The increase in cash provided by operating activities for the three month period ended March 31, 2016 as compared to the corresponding prior year period primarily reflects an increase in property net operating income and an increase in distributions of earnings received from our investment in SIR common shares, partially offset by unfavorable changes in working capital in the 2016 period. The increase in cash used in investing activities for the three month period ended March 31, 2016 as compared to the corresponding prior year period was due primarily to an increase in acquisition activity in the 2016 period versus disposition activity in the 2015 period, partially offset by our investment in SIR in the 2015 period and by a decrease in distributions in excess of earnings from our investment in SIR in the 2016 period. The increase in cash provided by financing activities for the three month period ended March 31, 2016 as compared to the corresponding prior year period was due primarily to an increase in net borrowings to fund higher net investment activity in the 2016 period, partially offset by the repayment of mortgage debt.

 

Our Investment and Financing Liquidity and Resources (dollar amounts in thousands, except per share and per square foot amounts)

 

In order to fund acquisitions and to meet cash needs that may result from our desire or need to make distributions or pay operating or capital expenses, we maintain a $750,000 unsecured revolving credit facility. The maturity date of our unsecured revolving credit facility is January 31, 2019 and, subject to the payment of an extension fee and meeting other conditions, we have an option to extend the stated maturity date of our unsecured revolving credit facility by one year to January 31, 2020. We are required to pay interest at a rate of LIBOR plus a premium, which was 125 basis points per annum at March 31, 2016, on the amount outstanding under our unsecured revolving credit facility. We also pay a facility fee on the total amount of lending commitments under our unsecured revolving credit facility, which was 25 basis points per annum at March 31, 2016. Both the interest rate premium and the facility fee are subject to adjustment based upon changes to our credit ratings. We can borrow, repay and reborrow funds available under our unsecured revolving credit facility until maturity, and no principal repayment is due until maturity. As of March 31, 2016, the annual interest rate payable on borrowings under our unsecured revolving credit facility was 1.6%. As of March 31, 2016 and April 26, 2016, we had $311,000 and $303,000, respectively, outstanding and $439,000 and $447,000, respectively, available to borrow under our unsecured revolving credit facility.

 

25

 


 

Our $750,000 unsecured revolving credit facility is governed by a credit agreement with a syndicate of institutional lenders, which also governs our two unsecured term loans:

 

·

Our $300,000 unsecured term loan, which matures on March 31, 2020, is prepayable without penalty at any time. We are required to pay interest at LIBOR plus a premium, which was 140 basis points per annum at March 31, 2016, on the amount outstanding under our $300,000 unsecured term loan.  The interest rate premium is subject to adjustment based upon changes to our credit ratings.  As of March 31, 2016, the annual interest rate for the amount outstanding under our $300,000 unsecured term loan was 1.8%.

·

Our $250,000 unsecured term loan, which matures on March 31, 2022, is prepayable at any time. If our $250,000 unsecured term loan is repaid on or prior to November 21, 2016, a prepayment premium of 1.0% of the amount repaid would be payable. Subsequent to November 21, 2016, no prepayment premium would be payable. We are required to pay interest at LIBOR plus a premium, which was 180 basis points per annum at March 31, 2016, on the amount outstanding under our $250,000 unsecured term loan.  The interest rate premium is subject to adjustment based upon changes to our credit ratings.  As of March 31, 2016, the annual interest rate for the amount outstanding under our $250,000 unsecured term loan was 2.2%.

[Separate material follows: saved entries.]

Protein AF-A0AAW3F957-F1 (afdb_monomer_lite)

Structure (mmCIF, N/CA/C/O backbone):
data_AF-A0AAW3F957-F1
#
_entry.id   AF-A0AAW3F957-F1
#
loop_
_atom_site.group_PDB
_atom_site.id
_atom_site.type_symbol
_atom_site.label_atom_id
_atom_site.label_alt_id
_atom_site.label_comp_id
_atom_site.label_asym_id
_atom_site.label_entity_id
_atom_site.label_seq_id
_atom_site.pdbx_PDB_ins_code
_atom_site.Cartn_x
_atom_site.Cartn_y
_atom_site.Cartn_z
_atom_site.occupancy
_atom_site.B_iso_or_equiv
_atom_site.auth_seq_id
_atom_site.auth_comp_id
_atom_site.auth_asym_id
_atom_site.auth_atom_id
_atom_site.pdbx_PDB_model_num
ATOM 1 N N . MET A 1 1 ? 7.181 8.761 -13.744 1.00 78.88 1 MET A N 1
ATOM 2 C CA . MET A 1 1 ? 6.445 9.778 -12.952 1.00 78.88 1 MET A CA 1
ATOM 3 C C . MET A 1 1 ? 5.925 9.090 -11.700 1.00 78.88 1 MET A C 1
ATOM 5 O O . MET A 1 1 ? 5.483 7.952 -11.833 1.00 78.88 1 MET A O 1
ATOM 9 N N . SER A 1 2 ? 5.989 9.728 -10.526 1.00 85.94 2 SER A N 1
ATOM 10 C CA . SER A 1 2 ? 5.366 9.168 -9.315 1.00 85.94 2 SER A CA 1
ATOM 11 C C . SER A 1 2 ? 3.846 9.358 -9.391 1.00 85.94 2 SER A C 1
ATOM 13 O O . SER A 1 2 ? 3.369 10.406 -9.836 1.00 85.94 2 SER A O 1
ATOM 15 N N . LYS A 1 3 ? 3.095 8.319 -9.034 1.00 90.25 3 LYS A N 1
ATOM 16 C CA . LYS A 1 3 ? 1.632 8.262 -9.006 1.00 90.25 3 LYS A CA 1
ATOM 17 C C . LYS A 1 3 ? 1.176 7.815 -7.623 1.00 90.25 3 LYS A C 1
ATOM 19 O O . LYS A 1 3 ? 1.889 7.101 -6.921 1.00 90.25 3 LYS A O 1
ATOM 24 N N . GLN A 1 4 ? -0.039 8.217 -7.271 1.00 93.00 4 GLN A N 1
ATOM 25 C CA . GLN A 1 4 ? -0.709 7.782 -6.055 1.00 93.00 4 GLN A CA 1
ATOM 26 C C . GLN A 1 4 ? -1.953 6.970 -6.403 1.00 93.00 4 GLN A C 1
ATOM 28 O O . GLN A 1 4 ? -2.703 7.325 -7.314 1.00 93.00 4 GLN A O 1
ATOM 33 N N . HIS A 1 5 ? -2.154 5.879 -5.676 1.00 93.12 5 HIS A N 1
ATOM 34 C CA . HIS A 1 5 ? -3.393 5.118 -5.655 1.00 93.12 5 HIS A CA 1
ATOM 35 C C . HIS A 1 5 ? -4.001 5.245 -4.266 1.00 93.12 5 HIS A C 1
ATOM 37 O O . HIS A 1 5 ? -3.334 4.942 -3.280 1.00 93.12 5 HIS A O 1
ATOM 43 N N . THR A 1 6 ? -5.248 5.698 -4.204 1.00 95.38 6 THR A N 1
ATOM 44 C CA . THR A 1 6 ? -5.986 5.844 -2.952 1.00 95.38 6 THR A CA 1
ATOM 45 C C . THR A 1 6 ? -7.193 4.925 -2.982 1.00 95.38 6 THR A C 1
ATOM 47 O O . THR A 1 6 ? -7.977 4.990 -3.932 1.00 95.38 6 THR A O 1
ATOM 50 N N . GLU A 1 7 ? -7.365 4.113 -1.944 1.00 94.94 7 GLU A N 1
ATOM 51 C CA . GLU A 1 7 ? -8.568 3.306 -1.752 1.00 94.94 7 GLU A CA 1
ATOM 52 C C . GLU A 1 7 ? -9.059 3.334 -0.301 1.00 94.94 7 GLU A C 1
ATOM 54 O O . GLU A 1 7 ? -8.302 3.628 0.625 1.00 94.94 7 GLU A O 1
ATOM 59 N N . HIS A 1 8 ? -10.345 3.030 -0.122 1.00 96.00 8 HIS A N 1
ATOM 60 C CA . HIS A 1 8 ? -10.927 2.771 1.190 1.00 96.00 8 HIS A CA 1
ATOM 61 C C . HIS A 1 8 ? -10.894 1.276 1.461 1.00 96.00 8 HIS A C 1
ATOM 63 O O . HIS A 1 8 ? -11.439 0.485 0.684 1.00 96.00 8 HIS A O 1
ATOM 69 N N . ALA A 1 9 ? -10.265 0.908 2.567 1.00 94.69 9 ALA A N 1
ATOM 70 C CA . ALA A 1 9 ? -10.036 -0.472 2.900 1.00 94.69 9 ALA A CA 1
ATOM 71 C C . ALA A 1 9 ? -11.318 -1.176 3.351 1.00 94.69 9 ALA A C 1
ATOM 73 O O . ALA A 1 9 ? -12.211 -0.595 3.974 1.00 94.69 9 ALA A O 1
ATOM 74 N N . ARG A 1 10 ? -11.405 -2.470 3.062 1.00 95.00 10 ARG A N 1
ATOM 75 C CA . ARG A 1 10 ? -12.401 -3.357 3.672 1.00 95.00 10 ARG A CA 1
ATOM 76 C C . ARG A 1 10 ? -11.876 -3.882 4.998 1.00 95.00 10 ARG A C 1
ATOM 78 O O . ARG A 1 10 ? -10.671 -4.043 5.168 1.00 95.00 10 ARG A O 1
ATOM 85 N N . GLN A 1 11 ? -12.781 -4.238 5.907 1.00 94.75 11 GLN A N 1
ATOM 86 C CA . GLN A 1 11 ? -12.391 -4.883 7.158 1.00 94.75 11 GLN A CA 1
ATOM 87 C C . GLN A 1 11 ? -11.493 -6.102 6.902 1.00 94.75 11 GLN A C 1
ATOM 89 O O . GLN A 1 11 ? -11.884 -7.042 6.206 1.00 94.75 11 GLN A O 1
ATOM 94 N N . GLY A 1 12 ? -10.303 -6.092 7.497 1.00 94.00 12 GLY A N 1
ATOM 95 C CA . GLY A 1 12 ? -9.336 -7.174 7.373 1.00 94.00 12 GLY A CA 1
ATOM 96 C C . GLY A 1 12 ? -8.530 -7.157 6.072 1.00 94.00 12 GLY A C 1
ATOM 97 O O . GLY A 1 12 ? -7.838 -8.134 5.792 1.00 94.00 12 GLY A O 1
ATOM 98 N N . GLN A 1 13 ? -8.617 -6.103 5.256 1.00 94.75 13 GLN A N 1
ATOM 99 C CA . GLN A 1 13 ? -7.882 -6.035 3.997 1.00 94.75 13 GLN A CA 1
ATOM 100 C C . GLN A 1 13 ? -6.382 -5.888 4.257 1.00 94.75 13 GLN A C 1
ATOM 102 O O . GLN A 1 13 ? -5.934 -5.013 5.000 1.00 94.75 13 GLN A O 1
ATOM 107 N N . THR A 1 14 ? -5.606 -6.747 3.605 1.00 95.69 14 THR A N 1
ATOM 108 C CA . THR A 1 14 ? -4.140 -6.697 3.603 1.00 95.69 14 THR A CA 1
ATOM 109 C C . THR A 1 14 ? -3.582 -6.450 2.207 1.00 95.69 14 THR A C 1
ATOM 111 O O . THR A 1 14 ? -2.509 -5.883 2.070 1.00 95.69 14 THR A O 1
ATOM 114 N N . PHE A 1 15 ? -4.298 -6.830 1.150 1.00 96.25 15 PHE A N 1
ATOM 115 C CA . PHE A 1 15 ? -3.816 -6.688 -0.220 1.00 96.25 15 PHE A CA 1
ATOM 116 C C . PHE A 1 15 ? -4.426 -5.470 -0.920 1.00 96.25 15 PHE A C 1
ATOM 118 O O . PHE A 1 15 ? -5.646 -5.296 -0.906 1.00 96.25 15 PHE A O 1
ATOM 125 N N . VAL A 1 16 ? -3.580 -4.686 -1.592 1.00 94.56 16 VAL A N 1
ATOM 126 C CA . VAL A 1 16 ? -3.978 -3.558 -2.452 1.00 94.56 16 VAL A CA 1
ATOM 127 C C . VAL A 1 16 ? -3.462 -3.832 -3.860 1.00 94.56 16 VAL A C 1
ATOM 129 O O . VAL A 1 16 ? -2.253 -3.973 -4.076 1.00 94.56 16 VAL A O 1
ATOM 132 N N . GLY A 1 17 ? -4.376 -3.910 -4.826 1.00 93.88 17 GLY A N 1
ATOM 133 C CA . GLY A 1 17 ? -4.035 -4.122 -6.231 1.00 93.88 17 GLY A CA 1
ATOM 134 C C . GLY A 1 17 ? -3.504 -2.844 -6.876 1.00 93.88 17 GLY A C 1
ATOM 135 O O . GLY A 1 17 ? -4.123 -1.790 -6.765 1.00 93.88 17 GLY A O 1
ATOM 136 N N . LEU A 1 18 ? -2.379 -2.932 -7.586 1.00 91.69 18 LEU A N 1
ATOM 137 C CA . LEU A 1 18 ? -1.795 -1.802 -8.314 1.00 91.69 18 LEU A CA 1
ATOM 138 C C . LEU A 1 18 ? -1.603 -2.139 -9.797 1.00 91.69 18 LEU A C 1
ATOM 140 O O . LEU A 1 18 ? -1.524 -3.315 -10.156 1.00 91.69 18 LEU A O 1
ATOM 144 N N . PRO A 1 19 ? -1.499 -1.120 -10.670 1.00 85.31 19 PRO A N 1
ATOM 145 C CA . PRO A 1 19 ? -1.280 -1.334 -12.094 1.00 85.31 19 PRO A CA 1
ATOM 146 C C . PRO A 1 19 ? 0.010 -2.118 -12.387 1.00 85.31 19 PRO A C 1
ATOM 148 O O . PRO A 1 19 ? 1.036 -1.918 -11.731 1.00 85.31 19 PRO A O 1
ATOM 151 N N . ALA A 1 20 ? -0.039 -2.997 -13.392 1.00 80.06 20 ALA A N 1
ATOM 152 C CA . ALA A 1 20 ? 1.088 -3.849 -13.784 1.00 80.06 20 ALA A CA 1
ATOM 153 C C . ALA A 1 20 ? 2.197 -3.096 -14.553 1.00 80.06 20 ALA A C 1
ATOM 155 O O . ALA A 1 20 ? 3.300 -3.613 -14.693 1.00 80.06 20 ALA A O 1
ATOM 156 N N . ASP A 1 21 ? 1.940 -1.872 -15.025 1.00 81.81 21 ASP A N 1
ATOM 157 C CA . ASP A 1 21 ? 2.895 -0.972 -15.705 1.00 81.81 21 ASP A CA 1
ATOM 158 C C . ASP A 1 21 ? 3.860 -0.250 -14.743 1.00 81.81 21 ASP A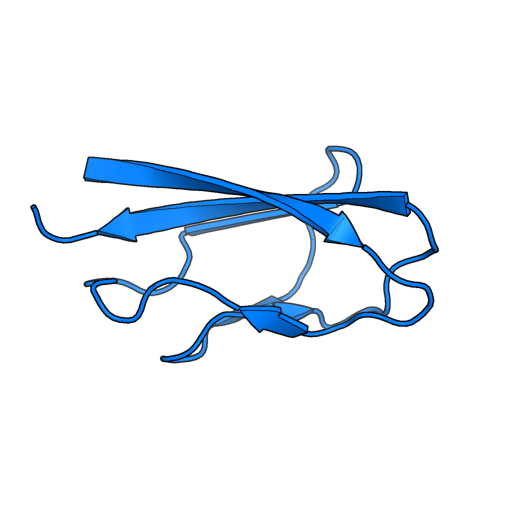 C 1
ATOM 160 O O . ASP A 1 21 ? 4.599 0.673 -15.112 1.00 81.81 21 ASP A O 1
ATOM 164 N N . ARG A 1 22 ? 3.882 -0.677 -13.480 1.00 86.00 22 ARG A N 1
ATOM 165 C CA . ARG A 1 22 ? 4.871 -0.243 -12.500 1.00 86.00 22 ARG A CA 1
ATOM 166 C C . ARG A 1 22 ? 6.266 -0.697 -12.911 1.00 86.00 22 ARG A C 1
ATOM 168 O O . ARG A 1 22 ? 6.539 -1.880 -13.073 1.00 86.00 22 ARG A O 1
ATOM 175 N N . THR A 1 23 ? 7.184 0.256 -12.993 1.00 80.75 23 THR A N 1
ATOM 176 C CA . THR A 1 23 ? 8.592 -0.010 -13.333 1.00 80.75 23 THR A CA 1
ATOM 177 C C . THR A 1 23 ? 9.482 -0.201 -12.124 1.00 80.75 23 THR A C 1
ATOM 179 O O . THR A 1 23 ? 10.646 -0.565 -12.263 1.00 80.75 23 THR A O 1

Our credit agreement also includes a feature under which the maximum borrowing availability may be increased to up to $2,500,000 on a combined basis in certain circumstances.

 

Our credit agreement for our unsecured revolving credit facility and term loans provides that, with certain exceptions, a subsidiary of ours is required to guaranty our obligations under the unsecured revolving credit facility and term loans only if that subsidiary has separately incurred debt (other than nonrecourse debt), within the meaning specified in the credit agreement, or provided a guarantee of debt incurred by us or any of our other subsidiaries.

 

Our $350,000 of 3.75% senior unsecured notes due 2019 are governed by an indenture and a supplement to the indenture and require semi-annual payments of interest only through maturity.

None of our unsecured debt obligations require sinking fund payments prior to their maturity dates.  Our $28,592 in mortgage debts generally require monthly payments of principal and interest through maturity.

In addition to our debt obligations, as of March 31, 2016, we have estimated unspent leasing related obligations of $22,752, which excludes the estimated $12,800 cost of the expansion to be constructed at an existing property.  Our debt maturities (other than our unsecured revolving credit facility) are as follows: $1,084 in 2016, $1,549 in 2017, $1,671 in 2018, $359,439 in 2019, $301,619 in 2020 and $263,230 thereafter

We currently expect to use cash balances, borrowings under our unsecured revolving credit facility, net proceeds from our property sales, distributions received from our investment in SIR, assumption of mortgage debt and net proceeds from offerings of equity or debt securities to fund our future operations, capital expenditures, distributions to our shareholders and property acquisitions. When significant amounts are outstanding under our unsecured revolving credit facility or the maturity date of our unsecured revolving credit facility, unsecured term loans, senior unsecured notes, mortgage notes or our other debts approach, we intend to explore alternatives for repaying or refinancing such amounts. Such alternatives may include incurring additional term debt, issuing equity or debt securities, extending the maturity date of our unsecured revolving credit facility and entering into a new revolving credit facility. We may assume additional mortgage debt in connection with our acquisition of properties or elect to place new mortgages on properties we own as a source of financing. Although we cannot provide assurance that we will be successful in consummating any particular type of financing, we believe that we will have access to financing, such as debt and equity offerings, to fund future acquisitions and capital expenditures and to pay our obligations. We currently have an effective shelf registration statement that allows us to issue public securities on an expedited basis, but it does not assure that there will be buyers for such securities.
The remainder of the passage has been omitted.